Not too many fans of Barclay are aware that he also did a stint at Madison Square Garden, a stint which had nothing to do with his famous pursuits. He was the public address announcer at the Garden for a number of years for both basketball and hockey. His work was professional in every way but he never questioned his salary. It was the princely sum of $25 per game. I often wondered how the Garden could afford it.

To give you an idea of my closeness to Barclay, and, mind you, I was his younger brother, he never ceased to spearhead my cause, at St. Paul’s, Yale, and down through the broadening years. When, at the age of 33, I became the youngest sports editor of a major newspaper in the country, the New York Herald Tribune, the job brought with it a certain amount of notoriety. Fact is, Barclay became aware of it when he’d meet people and they’d say:

“Oh, you’re Bob Cooke’s brother.”

Well, in case some of you are unfamiliar with journalism, sports editors come and go. As soon as I left the Tribune, I became as anonymous as pebbles on a beach. Barclay, meanwhile, was becoming a celebrity, with his books on backgammon, his many championships, and his willingness to discuss the complexity of the game with strangers as well as friends.

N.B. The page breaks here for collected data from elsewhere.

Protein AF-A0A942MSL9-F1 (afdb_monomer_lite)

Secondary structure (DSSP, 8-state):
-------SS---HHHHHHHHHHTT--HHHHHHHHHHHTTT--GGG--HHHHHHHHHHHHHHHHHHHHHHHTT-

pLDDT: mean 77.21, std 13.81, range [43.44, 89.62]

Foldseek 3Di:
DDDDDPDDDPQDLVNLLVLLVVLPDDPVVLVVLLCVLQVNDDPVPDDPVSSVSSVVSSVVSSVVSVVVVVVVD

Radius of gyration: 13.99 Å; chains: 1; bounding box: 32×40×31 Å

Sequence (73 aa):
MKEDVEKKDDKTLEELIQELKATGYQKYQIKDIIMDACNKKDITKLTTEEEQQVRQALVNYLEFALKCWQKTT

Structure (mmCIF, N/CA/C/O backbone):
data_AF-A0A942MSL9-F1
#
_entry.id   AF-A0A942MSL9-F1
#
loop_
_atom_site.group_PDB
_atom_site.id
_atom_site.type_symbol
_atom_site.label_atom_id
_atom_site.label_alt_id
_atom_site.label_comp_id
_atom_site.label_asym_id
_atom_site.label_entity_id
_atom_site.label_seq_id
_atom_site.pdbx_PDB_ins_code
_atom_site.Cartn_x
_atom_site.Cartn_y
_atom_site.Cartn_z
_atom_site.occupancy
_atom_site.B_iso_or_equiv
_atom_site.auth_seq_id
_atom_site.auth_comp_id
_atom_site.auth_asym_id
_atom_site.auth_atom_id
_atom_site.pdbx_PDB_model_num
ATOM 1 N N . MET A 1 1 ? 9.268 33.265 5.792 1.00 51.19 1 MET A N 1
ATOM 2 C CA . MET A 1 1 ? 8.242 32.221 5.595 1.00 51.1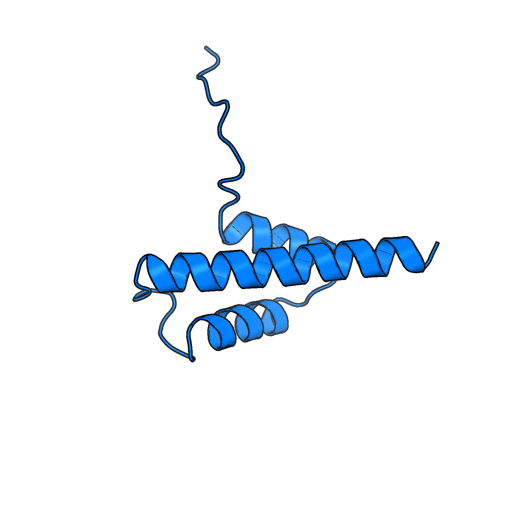9 1 MET A CA 1
ATOM 3 C C . MET A 1 1 ? 8.891 31.031 4.916 1.00 51.19 1 MET A C 1
ATOM 5 O O . MET A 1 1 ? 9.081 31.062 3.709 1.00 51.19 1 MET A O 1
ATOM 9 N N . LYS A 1 2 ? 9.305 30.039 5.696 1.00 46.78 2 LYS A N 1
ATOM 10 C CA . LYS A 1 2 ? 9.460 28.648 5.267 1.00 46.78 2 LYS A CA 1
ATOM 11 C C . LYS A 1 2 ? 9.414 27.864 6.566 1.00 46.78 2 LYS A C 1
ATOM 13 O O . LYS A 1 2 ? 10.414 27.778 7.265 1.00 46.78 2 LYS A O 1
ATOM 18 N N . GLU A 1 3 ? 8.191 27.509 6.937 1.00 49.41 3 GLU A N 1
ATOM 19 C CA . GLU A 1 3 ? 7.939 26.526 7.978 1.00 49.41 3 GLU A CA 1
ATOM 20 C C . GLU A 1 3 ? 8.753 25.270 7.664 1.00 49.41 3 GLU A C 1
ATOM 22 O O . GLU A 1 3 ? 8.792 24.784 6.531 1.00 49.41 3 GLU A O 1
ATOM 27 N N . ASP A 1 4 ? 9.480 24.872 8.696 1.00 50.06 4 ASP A N 1
ATOM 28 C CA . ASP A 1 4 ? 9.811 23.529 9.127 1.00 50.06 4 ASP A CA 1
ATOM 29 C C . ASP A 1 4 ? 9.102 22.396 8.370 1.00 50.06 4 ASP A C 1
ATOM 31 O O . ASP A 1 4 ? 7.901 22.442 8.119 1.00 50.06 4 ASP A O 1
ATOM 35 N N . VAL A 1 5 ? 9.842 21.314 8.115 1.00 50.12 5 VAL A N 1
ATOM 36 C CA . VAL A 1 5 ? 9.569 19.996 8.709 1.00 50.12 5 VAL A CA 1
ATOM 37 C C . VAL A 1 5 ? 10.566 18.992 8.118 1.00 50.12 5 VAL A C 1
ATOM 39 O O . VAL A 1 5 ? 10.392 18.403 7.056 1.00 50.12 5 VAL A O 1
ATOM 42 N N . GLU A 1 6 ? 11.648 18.801 8.862 1.00 56.47 6 GLU A N 1
ATOM 43 C CA . GLU A 1 6 ? 12.378 17.542 8.900 1.00 56.47 6 GLU A CA 1
ATOM 44 C C . GLU A 1 6 ? 11.428 16.515 9.553 1.00 56.47 6 GLU A C 1
ATOM 46 O O . GLU A 1 6 ? 11.186 16.569 10.758 1.00 56.47 6 GLU A O 1
ATOM 51 N N . LYS A 1 7 ? 10.794 15.628 8.776 1.00 43.44 7 LYS A N 1
ATOM 52 C CA . LYS A 1 7 ? 10.061 14.471 9.320 1.00 43.44 7 LYS A CA 1
ATOM 53 C C . LYS A 1 7 ? 10.432 13.220 8.543 1.00 43.44 7 LYS A C 1
ATOM 55 O O . LYS A 1 7 ? 10.122 13.094 7.363 1.00 43.44 7 LYS A O 1
ATOM 60 N N . LYS A 1 8 ? 11.101 12.311 9.258 1.00 45.09 8 LYS A N 1
ATOM 61 C CA . LYS A 1 8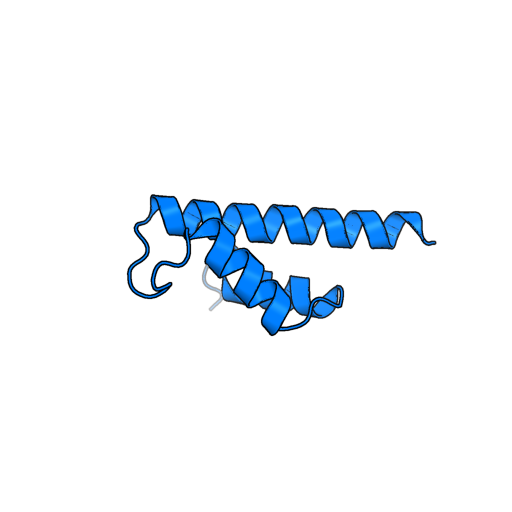 ? 11.210 10.884 8.948 1.00 45.09 8 LYS A CA 1
ATOM 62 C C . LYS A 1 8 ? 9.897 10.387 8.355 1.00 45.09 8 LYS A C 1
ATOM 64 O O . LYS A 1 8 ? 8.881 10.454 9.033 1.00 45.09 8 LYS A O 1
ATOM 69 N N . ASP A 1 9 ? 9.973 9.928 7.115 1.00 53.19 9 ASP A N 1
ATOM 70 C CA . ASP A 1 9 ? 9.079 8.990 6.443 1.00 53.19 9 ASP A CA 1
ATOM 71 C C . ASP A 1 9 ? 7.681 8.838 7.063 1.00 53.19 9 ASP A C 1
ATOM 73 O O . ASP A 1 9 ? 7.324 7.770 7.548 1.00 53.19 9 ASP A O 1
ATOM 77 N N . ASP A 1 10 ? 6.859 9.889 7.002 1.00 56.88 10 ASP A N 1
ATOM 78 C CA . ASP A 1 10 ? 5.404 9.833 7.193 1.00 56.88 10 ASP A CA 1
ATOM 79 C C . ASP A 1 10 ? 4.689 10.026 5.845 1.00 56.88 10 ASP A C 1
ATOM 81 O O . ASP A 1 10 ? 3.729 10.783 5.731 1.00 56.88 10 ASP A O 1
ATOM 85 N N . LYS A 1 11 ? 5.184 9.353 4.786 1.00 68.56 11 LYS A N 1
ATOM 86 C CA . LYS A 1 11 ? 4.478 9.272 3.496 1.00 68.56 11 LYS A CA 1
ATOM 87 C C . LYS A 1 11 ? 3.038 8.853 3.753 1.00 68.56 11 LYS A C 1
ATOM 89 O O . LYS A 1 11 ? 2.792 7.763 4.288 1.00 68.56 11 LYS A O 1
ATOM 94 N N . THR A 1 12 ? 2.113 9.733 3.388 1.00 78.38 12 THR A N 1
ATOM 95 C CA . THR A 1 12 ? 0.686 9.477 3.558 1.00 78.38 12 THR A CA 1
ATOM 96 C C . THR A 1 12 ? 0.255 8.313 2.669 1.00 78.38 12 THR A C 1
ATOM 98 O O . THR A 1 12 ? 0.899 7.978 1.671 1.00 78.38 12 THR A O 1
ATOM 101 N N . LEU A 1 13 ? -0.861 7.684 3.031 1.00 78.50 13 LEU A N 1
ATOM 102 C CA . LEU A 1 13 ? -1.466 6.603 2.253 1.00 78.50 13 LEU A CA 1
ATOM 103 C C . LEU A 1 13 ? -1.703 7.040 0.795 1.00 78.50 13 LEU A C 1
ATOM 105 O O . LEU A 1 13 ? -1.448 6.275 -0.129 1.00 78.50 13 LEU A O 1
ATOM 109 N N . GLU A 1 14 ? -2.106 8.296 0.585 1.00 82.31 14 GLU A N 1
ATOM 110 C CA . GLU A 1 14 ? -2.296 8.885 -0.742 1.00 82.31 14 GLU A CA 1
ATOM 111 C C . GLU A 1 14 ? -0.999 8.974 -1.553 1.00 82.31 14 GLU A C 1
ATOM 113 O O . GLU A 1 14 ? -1.000 8.609 -2.731 1.00 82.31 14 GLU A O 1
ATOM 118 N N . GLU A 1 15 ? 0.113 9.382 -0.938 1.00 86.44 15 GLU A N 1
ATOM 119 C CA . GLU A 1 15 ? 1.411 9.437 -1.621 1.00 86.44 15 GLU A CA 1
ATOM 120 C C . GLU A 1 15 ? 1.895 8.046 -2.033 1.00 86.44 15 GLU A C 1
ATOM 122 O O . GLU A 1 15 ? 2.295 7.847 -3.180 1.00 86.44 15 GLU A O 1
ATOM 127 N N . LEU A 1 16 ? 1.771 7.051 -1.150 1.00 86.00 16 LEU A N 1
ATOM 128 C CA . LEU A 1 16 ? 2.131 5.665 -1.469 1.00 86.00 16 LEU A CA 1
ATOM 129 C C . LEU A 1 16 ? 1.284 5.108 -2.620 1.00 86.00 16 LEU A C 1
ATOM 131 O O . LEU A 1 16 ? 1.796 4.412 -3.497 1.00 86.00 16 LEU A O 1
ATOM 135 N N . ILE A 1 17 ? -0.010 5.443 -2.652 1.00 86.31 17 ILE A N 1
ATOM 136 C CA . ILE A 1 17 ? -0.909 5.089 -3.757 1.00 86.31 17 ILE A CA 1
ATOM 137 C C . ILE A 1 17 ? -0.451 5.759 -5.059 1.00 86.31 17 ILE A C 1
ATOM 139 O O . ILE A 1 17 ? -0.471 5.118 -6.114 1.00 86.31 17 ILE A O 1
ATOM 143 N N . GLN A 1 18 ? -0.051 7.033 -5.018 1.00 87.69 18 GLN A N 1
ATOM 144 C CA . GLN A 1 18 ? 0.447 7.740 -6.199 1.00 87.69 18 GLN A CA 1
ATOM 145 C C . GLN A 1 18 ? 1.754 7.139 -6.720 1.00 87.69 18 GLN A C 1
ATOM 147 O O . GLN A 1 18 ? 1.875 6.931 -7.928 1.00 87.69 18 GLN A O 1
ATOM 152 N N . GLU A 1 19 ? 2.698 6.807 -5.841 1.00 88.00 19 GLU A N 1
ATOM 153 C CA . GLU A 1 19 ? 3.957 6.177 -6.238 1.00 88.00 19 GLU A CA 1
ATOM 154 C C . GLU A 1 19 ? 3.732 4.763 -6.794 1.00 88.00 19 GLU A C 1
ATOM 156 O O . GLU A 1 19 ? 4.258 4.430 -7.857 1.00 88.00 19 GLU A O 1
ATOM 161 N N . LEU A 1 20 ? 2.870 3.951 -6.171 1.00 86.88 20 LEU A N 1
ATOM 162 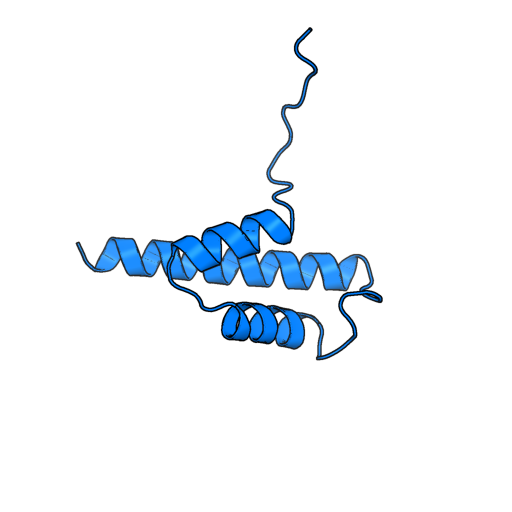C CA . LEU A 1 20 ? 2.484 2.645 -6.720 1.00 86.88 20 LEU A CA 1
ATOM 163 C C . LEU A 1 20 ? 1.872 2.791 -8.113 1.00 86.88 20 LEU A C 1
ATOM 165 O O . LEU A 1 20 ? 2.226 2.056 -9.039 1.00 86.88 20 LEU A O 1
ATOM 169 N N . LYS A 1 21 ? 1.012 3.791 -8.304 1.00 88.75 21 LYS A N 1
ATOM 170 C CA . LYS A 1 21 ? 0.441 4.091 -9.616 1.00 88.75 21 LYS A CA 1
ATOM 171 C C . LYS A 1 21 ? 1.514 4.486 -10.636 1.00 88.75 21 LYS A C 1
ATOM 173 O O . LYS A 1 21 ? 1.425 4.064 -11.787 1.00 88.75 21 LYS A O 1
ATOM 178 N N . ALA A 1 22 ? 2.535 5.238 -10.222 1.00 87.25 22 ALA A N 1
ATOM 179 C CA . ALA A 1 22 ? 3.670 5.605 -11.070 1.00 87.25 22 ALA A CA 1
ATOM 180 C C . ALA A 1 22 ? 4.521 4.390 -11.476 1.00 87.25 22 ALA A C 1
ATOM 182 O O . ALA A 1 22 ? 5.008 4.339 -12.601 1.00 87.25 22 ALA A O 1
ATOM 183 N N . THR A 1 23 ? 4.633 3.377 -10.609 1.00 85.12 23 THR A N 1
ATOM 184 C CA . THR A 1 23 ? 5.298 2.102 -10.950 1.00 85.12 23 THR A CA 1
ATOM 185 C C . THR A 1 23 ? 4.479 1.202 -11.886 1.00 85.12 23 THR A C 1
ATOM 187 O O . THR A 1 23 ? 4.995 0.205 -12.387 1.00 85.12 23 THR A O 1
ATOM 190 N N . GLY A 1 24 ? 3.217 1.555 -12.157 1.00 85.81 24 GLY A N 1
ATOM 191 C CA . GLY A 1 24 ? 2.336 0.848 -13.092 1.00 85.81 24 GLY A CA 1
ATOM 192 C C . GLY A 1 24 ? 1.157 0.120 -12.443 1.00 85.81 24 GLY A C 1
ATOM 193 O O . GLY A 1 24 ? 0.349 -0.472 -13.163 1.00 85.81 24 GLY A O 1
ATOM 194 N N . TYR A 1 25 ? 1.007 0.178 -11.114 1.00 87.56 25 TYR A N 1
ATOM 195 C CA . TYR A 1 25 ? -0.126 -0.451 -10.436 1.00 87.56 25 TYR A CA 1
ATOM 196 C C . TYR A 1 25 ? -1.435 0.265 -10.752 1.00 87.56 25 TYR A C 1
ATOM 198 O O . TYR A 1 25 ? -1.562 1.491 -10.696 1.00 87.56 25 TYR A O 1
ATOM 206 N N . GLN A 1 26 ? -2.458 -0.527 -11.042 1.00 88.69 26 GLN A N 1
ATOM 207 C CA . GLN A 1 26 ? -3.788 -0.011 -11.310 1.00 88.69 26 GLN A CA 1
ATOM 208 C C . GLN A 1 26 ? -4.530 0.301 -10.010 1.00 88.69 26 GLN A C 1
ATOM 210 O O . GLN A 1 26 ? -4.353 -0.362 -8.988 1.00 88.69 26 GLN A O 1
ATOM 215 N N . LYS A 1 27 ? -5.453 1.268 -10.065 1.00 85.12 27 LYS A N 1
ATOM 216 C CA . LYS A 1 27 ? -6.238 1.701 -8.894 1.00 85.12 27 LYS A CA 1
ATOM 217 C C . LYS A 1 27 ? -6.982 0.540 -8.218 1.00 85.12 27 LYS A C 1
ATOM 219 O O . LYS A 1 27 ? -7.118 0.547 -7.000 1.00 85.12 27 LYS A O 1
ATOM 224 N N . TYR A 1 28 ? -7.444 -0.451 -8.988 1.00 87.12 28 TYR A N 1
ATOM 225 C CA . TYR A 1 28 ? -8.106 -1.636 -8.437 1.00 87.12 28 TYR A CA 1
ATOM 226 C C . TYR A 1 28 ? -7.139 -2.542 -7.666 1.00 87.12 28 TYR A C 1
ATOM 228 O O . TYR A 1 28 ? -7.511 -3.008 -6.601 1.00 87.12 28 TYR A O 1
ATOM 236 N N . GLN A 1 29 ? -5.901 -2.731 -8.143 1.00 88.19 29 GLN A N 1
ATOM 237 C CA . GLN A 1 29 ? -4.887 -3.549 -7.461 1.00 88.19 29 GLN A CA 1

I became aware of this when I would meet people, during recent years, and they’d say:

“Oh, you’re Barclay Cooke’s brother.”

For the record, I wish to state I was proud the little game went full cycle. I always will be.

Another of Barclay’s favorite chores was to answer or try to solve a young backgammon player’s problem. A neophyte who had just taken up the game once asked Barclay the following question:

“I’m involved in a steady game with a good player and he lets me have a roll of six and one at the beginning of each game as a handicap. How big an edge does that give me?”

“Ask him to give you an opening roll of four and two, instead,” said Barclay. “He won’t know the difference, more than likely, and you’ll get a bigger edge.”

Most backgammon players would take a six and one over a four and two every time on the opening roll. Barclay, of course, was right.

Don’t ask me why.

Some of Barclay’s friends, like George Whipple, a long time member of the Racquet and Tennis Club, always used to tell him he should have been born fifty years earlier. He was, as Whipple put it, the personification of a “Gentleman Gambler,” with the accent on “Gentleman.”

So, what is there to say that hasn’t been said? Barclay left a legacy that, I think, would have amazed him. He also left a rare quality, rare in any human being. As Dick Mortimer, another close friend of Barclay, used to say:

“I don’t think Barclay ever knocked anybody, except maybe George Steinbrenner. And, remember, Barclay never met Steinbrenner.”

If you should ever happen to visit the Racquet and Tennis Club, the Regency Club, the Cavendish, or the Claremont Club in London, all playing fields for Barclay, I have a feeling you’ll still hear his name, now and then, during a moot point in a game. “Wonder how Barclay would have played it!”